アクティブ・レンジャー日記 [東北地区]

シンポジウム報告

2009年02月09日
白神山地
みなさんお久しぶりです。
白神のアクティブレンジャーの石橋です。
今日は週末にどっさりと雪が降ったので、
朝から除雪をしていました。
といっても現在の積雪量は63cm。
去年同時期とは大体一緒ぐらいですが、
ここ数年少雪が続いています。
除雪が楽なのはうれしいですが
やっぱり温暖化なのかな?と心配してしまいます。
*9日11時現在 遺産センター気象観測施設の値

さて、遅くなりましたが先月の24日に行われた白神山地ブナ林調査10周年記念シンポジウム「みんなで見守る白神山地」のご報告をします。


まず、始めに齋藤先生の基調講演「白神山地の歴史と未来」
白神の植物動物の話やこれまでの白神で行われて来た調査についてお話ししてくださいました。このお話で、白神山地の学術調査について大体理解してもらえたと思います。




次に東北大学の中静先生の事例発表「白神のブナ林は変化しているのか?
~10年間のモニタリング結果から~」
10年間でブナの実が大量に結実した年が1回あったが、その実から発芽した
芽生えはうまく根付かなかった事や、
調査地ではCO2を平均で1ヘクタールあたり0.1トン(日本人1人あたりで1年で10トン放出)しか吸収しておらず二酸化炭素の吸収源にはなっていない事などを報告していただきました。少し難しい部分もありましたが、意外な内容で参加者の皆さんも驚きだったのではないでしょうか?

休憩を挟んで
岩崎中学の生徒さんによる事例発表「私たちが行う十二湖ブナ林モニタリング」
平成17年から十二湖(白神山地の西)で行っているモニタリング調査の結果を発表してくれました。中学生が正確に調査を行い結果をまとめ、それを堂々と発表する姿に頼もしく感じました。将来私たちが行っているモニタリングにもぜひ関わって欲しいですね。

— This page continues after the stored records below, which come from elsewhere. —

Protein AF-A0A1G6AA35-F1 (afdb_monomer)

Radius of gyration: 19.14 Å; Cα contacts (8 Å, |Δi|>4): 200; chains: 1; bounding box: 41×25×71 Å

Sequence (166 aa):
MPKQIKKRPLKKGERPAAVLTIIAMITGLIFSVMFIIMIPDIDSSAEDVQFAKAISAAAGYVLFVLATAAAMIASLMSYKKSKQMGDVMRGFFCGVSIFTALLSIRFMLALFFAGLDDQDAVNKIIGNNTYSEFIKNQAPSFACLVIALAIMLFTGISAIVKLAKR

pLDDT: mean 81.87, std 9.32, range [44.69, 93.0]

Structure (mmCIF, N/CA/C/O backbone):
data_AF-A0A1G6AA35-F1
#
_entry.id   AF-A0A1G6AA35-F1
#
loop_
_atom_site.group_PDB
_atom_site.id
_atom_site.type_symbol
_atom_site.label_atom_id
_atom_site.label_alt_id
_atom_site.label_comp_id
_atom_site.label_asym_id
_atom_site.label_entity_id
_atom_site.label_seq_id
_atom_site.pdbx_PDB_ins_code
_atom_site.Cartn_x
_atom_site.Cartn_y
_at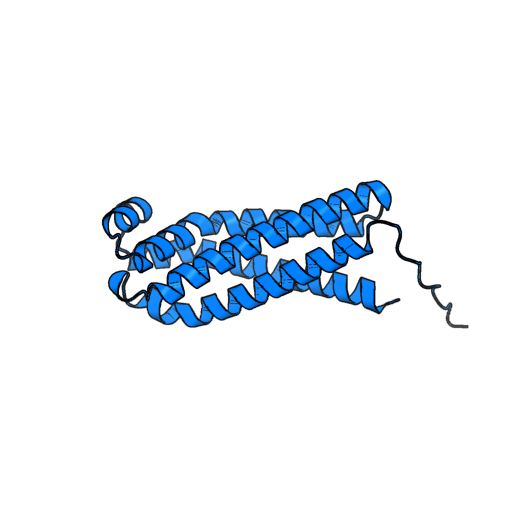om_site.Cartn_z
_atom_site.occupancy
_atom_site.B_iso_or_equiv
_atom_site.auth_seq_id
_atom_site.auth_comp_id
_atom_site.auth_asym_id
_atom_site.auth_atom_id
_atom_site.pdbx_PDB_model_num
ATOM 1 N N . MET A 1 1 ? -6.125 9.331 45.031 1.00 44.69 1 MET A N 1
ATOM 2 C CA . MET A 1 1 ? -6.382 7.988 44.457 1.00 44.69 1 MET A CA 1
ATOM 3 C C . MET A 1 1 ? -6.336 8.080 42.937 1.00 44.69 1 MET A C 1
ATOM 5 O O . MET A 1 1 ? -7.108 8.867 42.392 1.00 44.69 1 MET A O 1
ATOM 9 N N . PRO A 1 2 ? -5.451 7.351 42.235 1.00 51.88 2 PRO A N 1
ATOM 10 C CA . PRO A 1 2 ? -5.473 7.330 40.777 1.00 51.88 2 PRO A CA 1
ATOM 11 C C . PRO A 1 2 ? -6.764 6.637 40.330 1.00 51.88 2 PRO A C 1
ATOM 13 O O . PRO A 1 2 ? -7.002 5.474 40.658 1.00 51.88 2 PRO A O 1
ATOM 16 N N . LYS A 1 3 ? -7.641 7.363 39.628 1.00 53.34 3 LYS A N 1
ATOM 17 C CA . LYS A 1 3 ? -8.853 6.782 39.036 1.00 53.34 3 LYS A CA 1
ATOM 18 C C . LYS A 1 3 ? -8.414 5.764 37.986 1.00 53.34 3 LYS A C 1
ATOM 20 O O . LYS A 1 3 ? -8.013 6.144 36.889 1.00 53.34 3 LYS A O 1
ATOM 25 N N . GLN A 1 4 ? -8.479 4.477 38.318 1.00 57.56 4 GLN A N 1
ATOM 26 C CA . GLN A 1 4 ? -8.299 3.416 37.335 1.00 57.56 4 GLN A CA 1
ATOM 27 C C . GLN A 1 4 ? -9.432 3.532 36.311 1.00 57.56 4 GLN A C 1
ATOM 29 O O . GLN A 1 4 ? -10.596 3.252 36.607 1.00 57.56 4 GLN A O 1
ATOM 34 N N . ILE A 1 5 ? -9.106 4.011 35.110 1.00 61.38 5 ILE A N 1
ATOM 35 C CA . ILE A 1 5 ? -10.040 4.049 33.987 1.00 61.38 5 ILE A CA 1
ATOM 36 C C . ILE A 1 5 ? -10.372 2.591 33.663 1.00 61.38 5 ILE A C 1
ATOM 38 O O . ILE A 1 5 ? -9.533 1.867 33.127 1.00 61.38 5 ILE A O 1
ATOM 42 N N . LYS A 1 6 ? -11.579 2.138 34.031 1.00 54.66 6 LYS A N 1
ATOM 43 C CA . LYS A 1 6 ? -12.052 0.781 33.729 1.00 54.66 6 LYS A CA 1
ATOM 44 C C . LYS A 1 6 ? -11.905 0.534 32.226 1.00 54.66 6 LYS A C 1
ATOM 46 O O . LYS A 1 6 ? -12.501 1.249 31.417 1.00 54.66 6 LYS A O 1
ATOM 51 N N . LYS A 1 7 ? -11.107 -0.472 31.859 1.00 59.72 7 LYS A N 1
ATOM 52 C CA . LYS A 1 7 ? -10.908 -0.883 30.466 1.00 59.72 7 LYS A CA 1
ATOM 53 C C . LYS A 1 7 ? -12.269 -1.252 29.872 1.00 59.72 7 LYS A C 1
ATOM 55 O O . LYS A 1 7 ? -12.946 -2.150 30.372 1.00 59.72 7 LYS A O 1
ATOM 60 N N . ARG A 1 8 ? -12.714 -0.528 28.839 1.00 60.00 8 ARG A N 1
ATOM 61 C CA . ARG A 1 8 ? -13.983 -0.838 28.165 1.00 60.00 8 ARG A CA 1
ATOM 62 C C . ARG A 1 8 ? -13.838 -2.163 27.404 1.00 60.00 8 ARG A C 1
ATOM 64 O O . ARG A 1 8 ? -12.910 -2.280 26.602 1.00 60.00 8 ARG A O 1
ATOM 71 N N . PRO A 1 9 ? -14.748 -3.134 27.585 1.00 63.53 9 PRO A N 1
ATOM 72 C CA . PRO A 1 9 ? -14.778 -4.313 26.727 1.00 63.53 9 PRO A CA 1
ATOM 73 C C . PRO A 1 9 ? -15.092 -3.888 25.283 1.00 63.53 9 PRO A C 1
ATOM 75 O O . PRO A 1 9 ? -15.938 -3.019 25.066 1.00 63.53 9 PRO A O 1
ATOM 78 N N . LEU A 1 10 ? -14.406 -4.477 24.289 1.00 63.59 10 LEU A N 1
ATOM 79 C CA . LEU A 1 10 ? -14.702 -4.165 22.877 1.00 63.59 10 LEU A CA 1
ATOM 80 C C . LEU A 1 10 ? -16.130 -4.592 22.543 1.00 63.59 10 LEU A C 1
ATOM 82 O O . LEU A 1 10 ? -16.548 -5.699 22.899 1.00 63.59 10 LEU A O 1
ATOM 86 N N . LYS A 1 11 ? -16.841 -3.755 21.790 1.00 68.69 11 LYS A N 1
ATOM 87 C CA . LYS A 1 11 ? -18.157 -4.118 21.260 1.00 68.69 11 LYS A CA 1
ATOM 88 C C . LYS A 1 11 ? -18.013 -5.092 20.083 1.00 68.69 11 LYS A C 1
ATOM 90 O O . LYS A 1 11 ? -16.966 -5.173 19.432 1.00 68.69 11 LYS A O 1
ATOM 95 N N . LYS A 1 12 ? -19.078 -5.852 19.794 1.00 66.31 12 LYS A N 1
ATOM 96 C CA . LYS A 1 12 ? -19.130 -6.787 18.654 1.00 66.31 12 LYS A CA 1
ATOM 97 C C . LYS A 1 12 ? -18.825 -6.038 17.344 1.00 66.31 12 LYS A C 1
ATOM 99 O O . LYS A 1 12 ? -19.564 -5.134 16.973 1.00 66.31 12 LYS A O 1
ATOM 104 N N . GLY A 1 13 ? -17.762 -6.440 16.640 1.00 69.31 13 GLY A N 1
ATOM 105 C CA . GLY A 1 13 ? -17.327 -5.848 15.361 1.00 69.31 13 GLY A CA 1
ATOM 106 C C . GLY A 1 13 ? -16.005 -5.072 15.416 1.00 69.31 13 GLY A C 1
ATOM 107 O O . GLY A 1 13 ? -15.293 -5.034 14.418 1.00 69.31 13 GLY A O 1
ATOM 108 N N . GLU A 1 14 ? -15.600 -4.576 16.587 1.00 76.06 14 GLU A N 1
ATOM 109 C CA . GLU A 1 14 ? -14.370 -3.773 16.724 1.00 76.06 14 GLU A CA 1
ATOM 110 C C . GLU A 1 14 ? -13.095 -4.623 16.623 1.00 76.06 14 GLU A C 1
ATOM 112 O O . GLU A 1 14 ? -12.072 -4.174 16.108 1.00 76.06 14 GLU A O 1
ATOM 117 N N . ARG A 1 15 ? -13.154 -5.875 17.098 1.00 80.25 15 ARG A N 1
ATOM 118 C CA . ARG A 1 15 ? -12.034 -6.826 17.032 1.00 80.25 15 ARG A CA 1
ATOM 119 C C . ARG A 1 15 ? -11.677 -7.225 15.592 1.00 80.25 15 ARG A C 1
ATOM 121 O O . ARG A 1 15 ? -10.513 -7.056 15.244 1.00 80.25 15 ARG A O 1
ATOM 128 N N . PRO A 1 16 ? -12.608 -7.721 14.749 1.00 81.94 16 PRO A N 1
ATOM 129 C CA . PRO A 1 16 ? -12.268 -8.074 13.370 1.00 81.94 16 PRO A CA 1
ATOM 130 C C . PRO A 1 16 ? -11.821 -6.855 12.557 1.00 81.94 16 PRO A C 1
ATOM 132 O O . PRO A 1 16 ? -10.857 -6.967 11.809 1.00 81.94 16 PRO A O 1
ATOM 135 N N . ALA A 1 17 ? -12.432 -5.680 12.764 1.00 83.69 17 ALA A N 1
ATOM 136 C CA . ALA A 1 17 ? -11.982 -4.448 12.120 1.00 83.69 17 ALA A CA 1
ATOM 137 C C . ALA A 1 17 ? -10.536 -4.100 12.499 1.00 83.69 17 ALA A C 1
ATOM 139 O O . ALA A 1 17 ? -9.731 -3.813 11.624 1.00 83.69 17 ALA A O 1
ATOM 140 N N . ALA A 1 18 ? -10.173 -4.195 13.783 1.00 83.25 18 ALA A N 1
ATOM 141 C CA . ALA A 1 18 ? -8.800 -3.960 14.223 1.00 83.25 18 ALA A CA 1
ATOM 142 C C . ALA A 1 18 ? -7.794 -4.975 13.669 1.00 83.25 18 ALA A C 1
ATOM 144 O O . ALA A 1 18 ? -6.707 -4.570 13.270 1.00 83.25 18 ALA A O 1
ATOM 145 N N . VAL A 1 19 ? -8.156 -6.257 13.596 1.00 87.50 19 VAL A N 1
ATOM 146 C CA . VAL A 1 19 ? -7.294 -7.291 13.005 1.00 87.50 19 VAL A 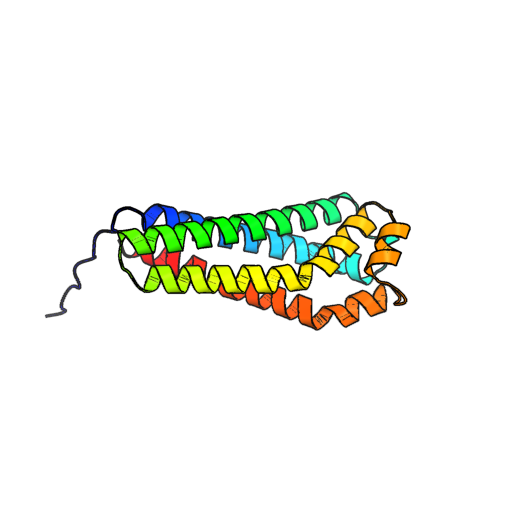CA 1
ATOM 147 C C . VAL A 1 19 ? -7.066 -7.029 11.515 1.00 87.50 19 VAL A C 1
ATOM 149 O O . VAL A 1 19 ? -5.924 -7.041 11.073 1.00 87.50 19 VAL A O 1
ATOM 152 N N . LEU A 1 20 ? -8.118 -6.711 10.755 1.00 88.00 20 LEU A N 1
ATOM 153 C CA . LEU A 1 20 ? -8.008 -6.389 9.327 1.00 88.00 20 LEU A CA 1
ATOM 154 C C . LEU A 1 20 ? -7.119 -5.168 9.066 1.00 88.00 20 LEU A C 1
ATOM 156 O O . LEU A 1 20 ? -6.330 -5.172 8.129 1.00 88.00 20 LEU A O 1
ATOM 160 N N . THR A 1 21 ? -7.184 -4.146 9.920 1.00 88.25 21 THR A N 1
ATOM 161 C CA . THR A 1 21 ? -6.287 -2.983 9.824 1.00 88.25 21 THR A CA 1
ATOM 162 C C . THR A 1 21 ? -4.828 -3.339 10.091 1.00 88.25 21 THR A C 1
ATOM 164 O O . THR A 1 21 ? -3.942 -2.795 9.439 1.00 88.25 21 THR A O 1
ATOM 167 N N . ILE A 1 22 ? -4.566 -4.253 11.029 1.00 90.00 22 ILE A N 1
ATOM 168 C CA . ILE A 1 22 ? -3.207 -4.742 11.301 1.00 90.00 22 ILE A CA 1
ATOM 169 C C . ILE A 1 22 ? -2.689 -5.547 10.112 1.00 90.00 22 ILE A C 1
ATOM 171 O O . ILE A 1 22 ? -1.556 -5.337 9.695 1.00 90.00 22 ILE A O 1
ATOM 175 N N . ILE A 1 23 ? -3.523 -6.415 9.534 1.00 90.69 23 ILE A N 1
ATOM 176 C CA . ILE A 1 23 ? -3.170 -7.167 8.324 1.00 90.69 23 ILE A CA 1
ATOM 177 C C . ILE A 1 23 ? -2.816 -6.193 7.197 1.00 90.69 23 ILE A C 1
ATOM 179 O O . ILE A 1 23 ? -1.738 -6.303 6.630 1.00 90.69 23 ILE A O 1
ATOM 183 N N . ALA A 1 24 ? -3.651 -5.183 6.944 1.00 89.44 24 ALA A N 1
ATOM 184 C CA . ALA A 1 24 ? -3.389 -4.178 5.917 1.00 89.44 24 ALA A CA 1
ATOM 185 C C . ALA A 1 24 ? -2.091 -3.382 6.161 1.00 89.44 24 ALA A C 1
ATOM 187 O O . ALA A 1 24 ? -1.374 -3.072 5.212 1.00 89.44 24 ALA A O 1
ATOM 188 N N . MET A 1 25 ? -1.749 -3.095 7.423 1.00 92.75 25 MET A N 1
ATOM 189 C CA . MET A 1 25 ? -0.459 -2.496 7.785 1.00 92.75 25 MET A CA 1
ATOM 190 C C . MET A 1 25 ? 0.712 -3.435 7.465 1.00 92.75 25 MET A C 1
ATOM 192 O O . MET A 1 25 ? 1.691 -2.999 6.868 1.00 92.75 25 MET A O 1
ATOM 196 N N . ILE A 1 26 ? 0.619 -4.714 7.842 1.00 91.38 26 ILE A N 1
ATOM 197 C CA . ILE A 1 26 ? 1.665 -5.713 7.577 1.00 91.38 26 ILE A CA 1
ATOM 198 C C . ILE A 1 26 ? 1.857 -5.891 6.069 1.00 91.38 26 ILE A C 1
ATOM 200 O O . ILE A 1 26 ? 2.988 -5.879 5.594 1.00 91.38 26 ILE A O 1
ATOM 204 N N . THR A 1 27 ? 0.769 -5.989 5.303 1.00 90.50 27 THR A N 1
ATOM 205 C CA . THR A 1 27 ? 0.828 -6.067 3.839 1.00 90.50 27 THR A CA 1
ATOM 206 C C . THR A 1 27 ? 1.489 -4.823 3.243 1.00 90.50 27 THR A C 1
ATOM 208 O O . THR A 1 27 ? 2.331 -4.957 2.360 1.00 90.50 27 THR A O 1
ATOM 211 N N . GLY A 1 28 ? 1.184 -3.628 3.761 1.00 89.00 28 GLY A N 1
ATOM 212 C CA . GLY A 1 28 ? 1.852 -2.388 3.351 1.00 89.00 28 GLY A CA 1
ATOM 213 C C . GLY A 1 28 ? 3.351 -2.375 3.664 1.00 89.00 28 GLY A C 1
ATOM 214 O O . GLY A 1 28 ? 4.145 -1.933 2.839 1.00 89.00 28 GLY A O 1
ATOM 215 N N . LEU A 1 29 ? 3.763 -2.912 4.816 1.00 90.19 29 LEU A N 1
ATOM 216 C CA . LEU A 1 29 ? 5.178 -3.050 5.173 1.00 90.19 29 LEU A CA 1
ATOM 217 C C . LEU A 1 29 ? 5.917 -4.020 4.251 1.00 90.19 29 LEU A C 1
ATOM 219 O O . LEU A 1 29 ? 6.995 -3.690 3.766 1.00 90.19 29 LEU A O 1
ATOM 223 N N . ILE A 1 30 ? 5.332 -5.191 3.985 1.00 88.88 30 ILE A N 1
ATOM 224 C CA . ILE A 1 30 ? 5.907 -6.176 3.059 1.00 88.88 30 ILE A CA 1
ATOM 225 C C . ILE A 1 30 ? 6.057 -5.553 1.670 1.00 88.88 30 ILE A C 1
ATOM 227 O O . ILE A 1 30 ? 7.125 -5.645 1.070 1.00 88.88 30 ILE A O 1
ATOM 231 N N . PHE A 1 31 ? 5.015 -4.868 1.190 1.00 88.44 31 PHE A N 1
ATOM 232 C CA . PHE A 1 31 ? 5.055 -4.164 -0.086 1.00 88.44 31 PHE A CA 1
ATOM 233 C C . PHE A 1 31 ? 6.157 -3.095 -0.120 1.00 88.44 31 PHE A C 1
ATOM 235 O O . PHE A 1 31 ? 6.929 -3.068 -1.069 1.00 88.44 31 PHE A O 1
ATOM 242 N N . SER A 1 32 ? 6.295 -2.283 0.933 1.00 87.44 32 SER A N 1
ATOM 243 C CA . SER A 1 32 ? 7.356 -1.271 1.048 1.00 87.44 32 SER A CA 1
ATOM 244 C C . SER A 1 32 ? 8.759 -1.874 0.916 1.00 87.44 32 SER A C 1
ATOM 246 O O . SER A 1 32 ? 9.579 -1.379 0.146 1.00 87.44 32 SER A O 1
ATOM 248 N N . VAL A 1 33 ? 9.029 -2.984 1.612 1.00 87.06 33 VAL A N 1
ATOM 249 C CA . VAL A 1 33 ? 10.331 -3.668 1.544 1.00 87.06 33 VAL A CA 1
ATOM 250 C C . VAL A 1 33 ? 10.600 -4.205 0.138 1.00 87.06 33 VAL A C 1
ATOM 252 O O . VAL A 1 33 ? 11.685 -3.988 -0.395 1.00 87.06 33 VAL A O 1
ATOM 255 N N . MET A 1 34 ? 9.614 -4.864 -0.480 1.00 84.25 34 MET A N 1
ATOM 256 C CA . MET A 1 34 ? 9.735 -5.358 -1.859 1.00 84.25 34 MET A CA 1
ATOM 257 C C . MET A 1 34 ? 9.992 -4.220 -2.847 1.00 84.25 34 MET A C 1
ATOM 259 O O . MET A 1 34 ? 10.825 -4.345 -3.740 1.00 84.25 34 MET A O 1
ATOM 263 N N . PHE A 1 35 ? 9.317 -3.091 -2.651 1.00 82.69 35 PHE A N 1
ATOM 264 C CA . PHE A 1 35 ? 9.461 -1.921 -3.498 1.00 82.69 35 PHE A CA 1
ATOM 265 C C . PHE A 1 35 ? 10.856 -1.299 -3.405 1.00 82.69 35 PHE A C 1
ATOM 267 O O . PHE A 1 35 ? 11.457 -1.008 -4.431 1.00 82.69 35 PHE A O 1
ATOM 274 N N . ILE A 1 36 ? 11.408 -1.163 -2.193 1.00 84.44 36 ILE A N 1
ATOM 275 C CA . ILE A 1 36 ? 12.764 -0.630 -1.971 1.00 84.44 36 ILE A CA 1
ATOM 276 C C . ILE A 1 36 ? 13.822 -1.499 -2.657 1.00 84.44 36 ILE A C 1
ATOM 278 O O . ILE A 1 36 ? 14.736 -0.968 -3.282 1.00 84.44 36 ILE A O 1
ATOM 282 N N . ILE A 1 37 ? 13.683 -2.827 -2.580 1.00 82.00 37 ILE A N 1
ATOM 283 C CA . ILE A 1 37 ? 14.600 -3.775 -3.237 1.00 82.00 37 ILE A CA 1
ATOM 284 C C . ILE A 1 37 ? 14.563 -3.627 -4.767 1.00 82.00 37 ILE A C 1
ATOM 286 O O . ILE A 1 37 ? 15.540 -3.952 -5.438 1.00 82.00 37 ILE A O 1
ATOM 290 N N . MET A 1 38 ? 13.453 -3.133 -5.315 1.00 78.56 38 MET A N 1
ATOM 291 C CA . MET A 1 38 ? 13.243 -2.991 -6.751 1.00 78.56 38 MET A CA 1
ATOM 292 C C . MET A 1 38 ? 13.713 -1.639 -7.318 1.00 78.56 38 MET A C 1
ATOM 294 O O . MET A 1 38 ? 13.941 -1.546 -8.518 1.00 78.56 38 MET A O 1
ATOM 298 N N . ILE A 1 39 ? 13.911 -0.608 -6.485 1.00 78.25 39 ILE A N 1
ATOM 299 C CA . ILE A 1 39 ? 14.346 0.738 -6.920 1.00 78.25 39 ILE A CA 1
ATOM 300 C C . ILE A 1 39 ? 15.568 0.724 -7.863 1.00 78.25 39 ILE A C 1
ATOM 302 O O . ILE A 1 39 ? 15.508 1.419 -8.875 1.00 78.25 39 ILE A O 1
ATOM 306 N N . PRO A 1 40 ? 16.641 -0.054 -7.610 1.00 75.50 40 PRO A N 1
ATOM 307 C CA . PRO A 1 40 ? 17.814 -0.065 -8.490 1.00 75.50 40 PRO A CA 1
ATOM 308 C C . PRO A 1 40 ? 17.509 -0.530 -9.922 1.00 75.50 40 PRO A C 1
ATOM 310 O O . PRO A 1 40 ? 18.074 0.004 -10.875 1.00 75.50 40 PRO A O 1
ATOM 313 N N . ASP A 1 41 ? 16.589 -1.487 -10.071 1.00 71.50 41 ASP A N 1
ATOM 314 C CA . ASP A 1 41 ? 16.189 -2.045 -11.370 1.00 71.50 41 ASP A CA 1
ATOM 315 C C . ASP A 1 41 ? 15.231 -1.096 -12.114 1.00 71.50 41 ASP A C 1
ATOM 317 O O . ASP A 1 41 ? 15.113 -1.128 -13.332 1.00 71.50 41 ASP A O 1
ATOM 321 N N . ILE A 1 42 ? 14.531 -0.227 -11.378 1.00 70.75 42 ILE A N 1
ATOM 322 C CA . ILE A 1 42 ? 13.611 0.768 -11.945 1.00 70.75 42 ILE A CA 1
ATOM 323 C C . ILE A 1 42 ? 14.381 1.944 -12.566 1.00 70.75 42 ILE A C 1
ATOM 325 O O . ILE A 1 42 ? 13.898 2.546 -13.522 1.00 70.75 42 ILE A O 1
ATOM 329 N N . ASP A 1 43 ? 15.554 2.280 -12.026 1.00 68.06 43 ASP A N 1
ATOM 330 C CA . ASP A 1 43 ? 16.341 3.459 -12.426 1.00 68.06 43 ASP A CA 1
ATOM 331 C C . ASP A 1 43 ? 17.321 3.171 -13.582 1.00 68.06 43 ASP A C 1
ATOM 333 O O . ASP A 1 43 ? 17.848 4.093 -14.201 1.00 68.06 43 ASP A O 1
ATOM 337 N N . SER A 1 44 ? 17.567 1.892 -13.885 1.00 65.62 44 SER A N 1
ATOM 338 C CA . SER A 1 44 ? 18.552 1.442 -14.879 1.00 65.62 44 SER A CA 1
ATOM 339 C C . SER A 1 44 ? 17.988 1.453 -16.303 1.00 65.62 44 SER A C 1
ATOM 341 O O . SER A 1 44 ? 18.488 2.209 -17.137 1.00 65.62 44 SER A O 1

最後の事例発表は、ウォッチング青森の小関孝一代表の「自然を見つめる目~出来ることから始めよう!」です。
まず、生物多様性の3つの危機を説明して地球が大変な事になっていることを説明していただきました。
それから、調査は学者だけが行うのではなく一般の人でも参加できる調査があるので、身近な自然に目を向けるためにも積極的に参加して欲しいと呼びかけました。私たちの調査も多くのボランティアで成り立っているので、少しでも多くの人が調査に参加して欲しいです。

事例発表の後は、パネルディスカッション「白神山地を見守る力-モニタリングの将来」が行われました。
パネルディスカッションでは、モニタリングに市民が参加する意義や、調査が続いた秘訣、モニタリングの結果を保全に反映する仕組みの必要性が議論され盛り上がりました。




始まる前はどれくらいの人が集まるんだろうととても心配でしたが、
蓋を開けてみると250人もの方々が集まってくれました。
少しでも我々の活動を理解してもらえたでしょうか?
100年のモニタリングを目指してこれからも頑張っていきたいと思います。